Hal ini seperti dilakukan oleh Rektor Universitas Islam Indonesia (UII), Prof Fathul Wahid. Ia memboyong sejumlah guru besar dan dosen hingga Mahasiswa untuk membuat petisi tersebut.
“Perkembangan politik nasional kian menunjukkan tanpa rasa malu gejala praktik penyalahgunaan kewenangan dan kekuasaan. Kekuasaan digunakan untuk kepentingan politik praktis sekelompok golongan dengan mengerahkan sumber daya negara,” ucap Prof Wahid dalam pembacaan petisinya di UII, Kamis (1/2).
Kemudian, ia juga menyebut demokrasi di Indonesia mengalami kemunduran, hingga menyebut bahwa Presiden Joko Widodo sudah tidak menunjukkan sikap kenegarawanannya. Indikatornya adalah pencalonan Gibran Rakabuming Raka sebagai calon wakil Presiden yang didasarkan pada putusan MK nomor 90/PUU-XXI/2023 yang menurutnya sarat akan interfensi politik dan pelanggaran etika.
Bahkan ia juga menyalahkan Jokowi soal statemen bahwa Presiden boleh ikut berkampanye dan memihak. Bagi Prof Wahid, statemen Presiden tersebut menunjukkan bahwa dirinya sudah tidak netral dalam kontestasi politik.
“Saat presiden Joko Widodo menyatakan ketidaknetralan institusi kepresidenan dengan membolehkan Presiden berkampanye dan berpihak,” ucapnya.
Selain itu, Prof Wahid juga menyinggung soal bansos yang saat ini masih dibagikan oleh pemerintah kepada masyarakat. Ia menuduh bahwa pemberian bansos itu adalah bentuk kecurangan Presiden.
“Distribusi bantuan sosial melalui pembagian beras dan bantuan langsung tunai, BLT oleh Presiden Joko Widodo juga ditengarai sarat dengan nuansa politik praktis yang diarahkan pada personalisasi penguatan dukungan terhadap pasangan calon presiden dan calon wakil presiden tertentu,” tukasnya.
Kemudian beberapa hal catatan lain yang disampaikan Rektor UIII tersebut adalah tudingan bahwa telah ada indikasi pengerahan dan mobilisasi aparat tertentu untuk memberikan dukungan kepada peserta Capres-Cawapres tertentu.
Sekadar diketahui Sobat Holopis, bahwa Mahfud MD yang saat ini menjadi Cawapres Ganjar Pranowo merupakan Guru Besar Ilmu Hukum Tata Negara di Universitas Islam Indonesia (UII).
Sehari sebelumnya, sejumlah guru besar dan dosen di UGM (Universitas Gadjah Mada) juga melakukan hal serupa. Dipimpin oleh Guru Besar Fakultas Fakultas Psikologi, Prof Koentjoro mereka membacakan hal senada.

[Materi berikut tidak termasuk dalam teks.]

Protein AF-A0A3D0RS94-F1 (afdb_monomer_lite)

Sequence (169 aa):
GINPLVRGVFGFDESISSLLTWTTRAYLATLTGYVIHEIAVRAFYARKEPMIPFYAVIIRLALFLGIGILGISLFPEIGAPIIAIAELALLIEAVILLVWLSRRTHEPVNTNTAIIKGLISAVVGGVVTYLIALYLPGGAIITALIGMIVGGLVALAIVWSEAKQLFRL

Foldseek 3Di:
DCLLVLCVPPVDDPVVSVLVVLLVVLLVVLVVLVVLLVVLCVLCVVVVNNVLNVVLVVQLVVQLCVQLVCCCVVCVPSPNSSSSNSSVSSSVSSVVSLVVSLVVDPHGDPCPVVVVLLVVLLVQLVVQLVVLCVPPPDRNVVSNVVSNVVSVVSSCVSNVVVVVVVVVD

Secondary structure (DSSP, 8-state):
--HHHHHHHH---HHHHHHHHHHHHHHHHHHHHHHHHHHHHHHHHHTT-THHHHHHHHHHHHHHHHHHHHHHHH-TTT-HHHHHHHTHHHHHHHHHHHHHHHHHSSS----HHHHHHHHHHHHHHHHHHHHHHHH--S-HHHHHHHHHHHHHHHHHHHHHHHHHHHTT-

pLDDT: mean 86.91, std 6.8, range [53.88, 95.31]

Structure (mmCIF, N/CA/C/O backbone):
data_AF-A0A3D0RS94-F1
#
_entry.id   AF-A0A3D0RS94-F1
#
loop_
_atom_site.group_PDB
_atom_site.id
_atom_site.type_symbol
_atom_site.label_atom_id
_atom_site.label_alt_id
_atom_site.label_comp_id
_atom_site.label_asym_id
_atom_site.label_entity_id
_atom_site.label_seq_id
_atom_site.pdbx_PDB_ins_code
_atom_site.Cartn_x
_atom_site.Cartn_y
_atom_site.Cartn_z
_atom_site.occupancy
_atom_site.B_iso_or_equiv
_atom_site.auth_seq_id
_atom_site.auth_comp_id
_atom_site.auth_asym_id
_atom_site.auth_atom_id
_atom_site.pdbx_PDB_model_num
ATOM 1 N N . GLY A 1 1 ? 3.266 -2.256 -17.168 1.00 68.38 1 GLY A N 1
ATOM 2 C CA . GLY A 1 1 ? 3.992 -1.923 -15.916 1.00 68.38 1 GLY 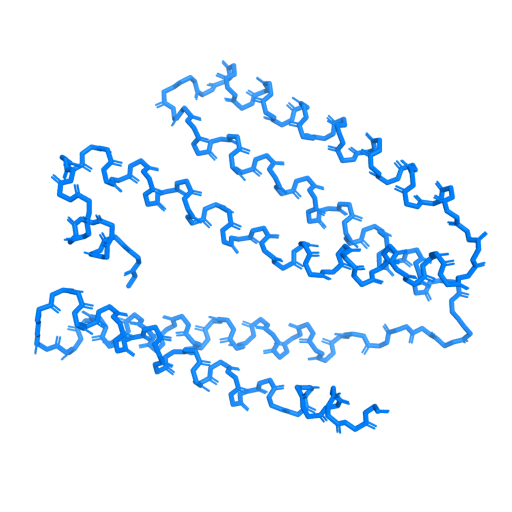A CA 1
ATOM 3 C C . GLY A 1 1 ? 4.546 -0.507 -15.994 1.00 68.38 1 GLY A C 1
ATOM 4 O O . GLY A 1 1 ? 4.496 0.056 -17.073 1.00 68.38 1 GLY A O 1
ATOM 5 N N . ILE A 1 2 ? 5.066 0.068 -14.901 1.00 80.88 2 ILE A N 1
ATOM 6 C CA . ILE A 1 2 ? 5.441 1.504 -14.845 1.00 80.88 2 ILE A CA 1
ATOM 7 C C . ILE A 1 2 ? 6.781 1.867 -15.516 1.00 80.88 2 ILE A C 1
ATOM 9 O O . ILE A 1 2 ? 6.996 3.023 -15.860 1.00 80.88 2 ILE A O 1
ATOM 13 N N . ASN A 1 3 ? 7.682 0.899 -15.717 1.00 82.75 3 ASN A N 1
ATOM 14 C CA . ASN A 1 3 ? 9.044 1.144 -16.219 1.00 82.75 3 ASN A CA 1
ATOM 15 C C . ASN A 1 3 ? 9.085 1.869 -17.588 1.00 82.75 3 ASN A C 1
ATOM 17 O O . ASN A 1 3 ? 9.814 2.854 -17.697 1.00 82.75 3 ASN A O 1
ATOM 21 N N . PRO A 1 4 ? 8.265 1.497 -18.595 1.00 81.62 4 PRO A N 1
ATOM 22 C CA . PRO A 1 4 ? 8.216 2.223 -19.865 1.00 81.62 4 PRO A CA 1
ATOM 23 C C . PRO A 1 4 ? 7.816 3.695 -19.729 1.00 81.62 4 PRO A C 1
ATOM 25 O O . PRO A 1 4 ? 8.299 4.525 -20.492 1.00 81.62 4 PRO A O 1
ATOM 28 N N . LEU A 1 5 ? 6.966 4.030 -18.750 1.00 82.06 5 LEU A N 1
ATOM 29 C CA . LEU A 1 5 ? 6.573 5.415 -18.478 1.00 82.06 5 LEU A CA 1
ATOM 30 C C . LEU A 1 5 ? 7.738 6.198 -17.873 1.00 82.06 5 LEU A C 1
ATOM 32 O O . LEU A 1 5 ? 8.018 7.309 -18.305 1.00 82.06 5 LEU A O 1
ATOM 36 N N . VAL A 1 6 ? 8.452 5.593 -16.919 1.00 83.19 6 VAL A N 1
ATOM 37 C CA . VAL A 1 6 ? 9.632 6.203 -16.293 1.00 83.19 6 VAL A CA 1
ATOM 38 C C . VAL A 1 6 ? 10.712 6.494 -17.339 1.00 83.19 6 VAL A C 1
ATOM 40 O O . VAL A 1 6 ? 11.195 7.620 -17.420 1.00 83.19 6 VAL A O 1
ATOM 43 N N . ARG A 1 7 ? 11.041 5.515 -18.192 1.00 83.62 7 ARG A N 1
ATOM 44 C CA . ARG A 1 7 ? 12.036 5.702 -19.263 1.00 83.62 7 ARG A CA 1
ATOM 45 C C . ARG A 1 7 ? 11.581 6.733 -20.295 1.00 83.62 7 ARG A C 1
ATOM 47 O O . ARG A 1 7 ? 12.375 7.571 -20.703 1.00 83.62 7 ARG A O 1
ATOM 54 N N . GLY A 1 8 ? 10.309 6.685 -20.692 1.00 81.12 8 GLY A N 1
ATOM 55 C CA . GLY A 1 8 ? 9.751 7.573 -21.711 1.00 81.12 8 GLY A CA 1
ATOM 56 C C . GLY A 1 8 ? 9.652 9.040 -21.290 1.00 81.12 8 GLY A C 1
ATOM 57 O O . GLY A 1 8 ? 9.867 9.915 -22.119 1.00 81.12 8 GLY A O 1
ATOM 58 N N . VAL A 1 9 ? 9.334 9.312 -20.020 1.00 84.12 9 VAL A N 1
ATOM 59 C CA . VAL A 1 9 ? 9.152 10.683 -19.510 1.00 84.12 9 VAL A CA 1
ATOM 60 C C . VAL A 1 9 ? 10.475 11.319 -19.101 1.00 84.12 9 VAL A C 1
ATOM 62 O O . VAL A 1 9 ? 10.706 12.487 -19.398 1.00 84.12 9 VAL A O 1
ATOM 65 N N . PHE A 1 10 ? 11.337 10.572 -18.408 1.00 83.31 10 PHE A N 1
ATOM 66 C CA . PHE A 1 10 ? 12.537 11.148 -17.802 1.00 83.31 10 PHE A CA 1
ATOM 67 C C . PHE A 1 10 ? 13.807 10.984 -18.642 1.00 83.31 10 PHE A C 1
ATOM 69 O O . PHE A 1 10 ? 14.784 11.681 -18.389 1.00 83.31 10 PHE A O 1
ATOM 76 N N . GLY A 1 11 ? 13.825 10.070 -19.619 1.00 81.62 11 GLY A N 1
ATOM 77 C CA . GLY A 1 11 ? 14.994 9.855 -20.480 1.00 81.62 11 GLY A CA 1
ATOM 78 C C . GLY A 1 11 ? 16.259 9.415 -19.732 1.00 81.62 11 GLY A C 1
ATOM 79 O O . GLY A 1 11 ? 17.363 9.609 -20.231 1.00 81.62 11 GLY A O 1
ATOM 80 N N . PHE A 1 12 ? 16.115 8.861 -18.525 1.00 84.56 12 PHE A N 1
ATOM 81 C CA . PHE A 1 12 ? 17.240 8.420 -17.706 1.00 84.56 12 PHE A CA 1
ATOM 82 C C . PHE A 1 12 ? 17.893 7.143 -18.242 1.00 84.56 12 PHE A C 1
ATOM 84 O O . PHE A 1 12 ? 17.267 6.338 -18.937 1.00 84.56 12 PHE A O 1
ATOM 91 N N . ASP A 1 13 ? 19.141 6.925 -17.821 1.00 85.31 13 ASP A N 1
ATOM 92 C CA . ASP A 1 13 ? 19.844 5.657 -18.009 1.00 85.31 13 ASP A CA 1
ATOM 93 C C . ASP A 1 13 ? 19.070 4.476 -17.379 1.00 85.31 13 ASP A C 1
ATOM 95 O O . ASP A 1 13 ? 18.209 4.645 -16.503 1.00 85.31 13 ASP A O 1
ATOM 99 N N . GLU A 1 14 ? 19.353 3.261 -17.844 1.00 84.69 14 GLU A N 1
ATOM 100 C CA . GLU A 1 14 ? 18.674 2.036 -17.420 1.00 84.69 14 GLU A CA 1
ATOM 101 C C . GLU A 1 14 ? 18.836 1.769 -15.919 1.00 84.69 14 GLU A C 1
ATOM 103 O O . GLU A 1 14 ? 17.872 1.377 -15.254 1.00 84.69 14 GLU A O 1
ATOM 108 N N . SER A 1 15 ? 20.017 2.068 -15.372 1.00 85.75 15 SER A N 1
ATOM 109 C CA . SER A 1 15 ? 20.330 1.937 -13.946 1.00 85.75 15 SER A CA 1
ATOM 110 C C . SER A 1 15 ? 19.394 2.787 -13.071 1.00 85.75 15 SER A C 1
ATOM 112 O O . SER A 1 15 ? 18.686 2.268 -12.202 1.00 85.75 15 SER A O 1
ATOM 114 N N . ILE A 1 16 ? 19.310 4.087 -13.361 1.00 85.44 16 ILE A N 1
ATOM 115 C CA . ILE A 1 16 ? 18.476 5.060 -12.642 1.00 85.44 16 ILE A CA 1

“Kami menyesalkan tindakan-tindakan menyimpang yang justru terjadi dalam masa pemerintahan Presiden Joko Widodo yang juga merupakan bagian dari Keluarga Besar Universitas Gadjah Mada,” ucap Koentjoro.
Hadir dalam pembacaan petisi pada hari Rabu (31/1) tersebut antara lain ; Mantan Rektor UGM periode 2002-2007 Prof. Sofian Effendi, Mantan Rektor UGM periode 2017-2022 Prof. Panut Mulyono, Guru Besar FKKMK UGM Prof. Yati Soenarto, Dosen Hukum Tata Negara FH UGM Zainal Arifin Mochtar alias Uceng, Dosen Departemen Politik dan Pemerintahan Fisipol UGM Abdul Gaffar Karim, serta Ketua BEM KM UGM Gielbran Muhammad Noor.
Selain UII dan UGM, muncul gerakan serupa dari pihak yang mengatasnamakan Forum Guru Besar dan Dosen Universitas Hasanuddin (Unhas). Mereka yang dipimpin oleh anggota Dewan Profesor Unhas, Prof Triyatni Maryosenjoyo juga membacakan petisi serupa pada hari Jumat (2/2).
Salah satu poin pernyataan sikapnya adalah meminta kepada Presiden dan seluruh pejabat negara agar tetap menjaga demokrasi dan netralitasnya di Pemilu 2024.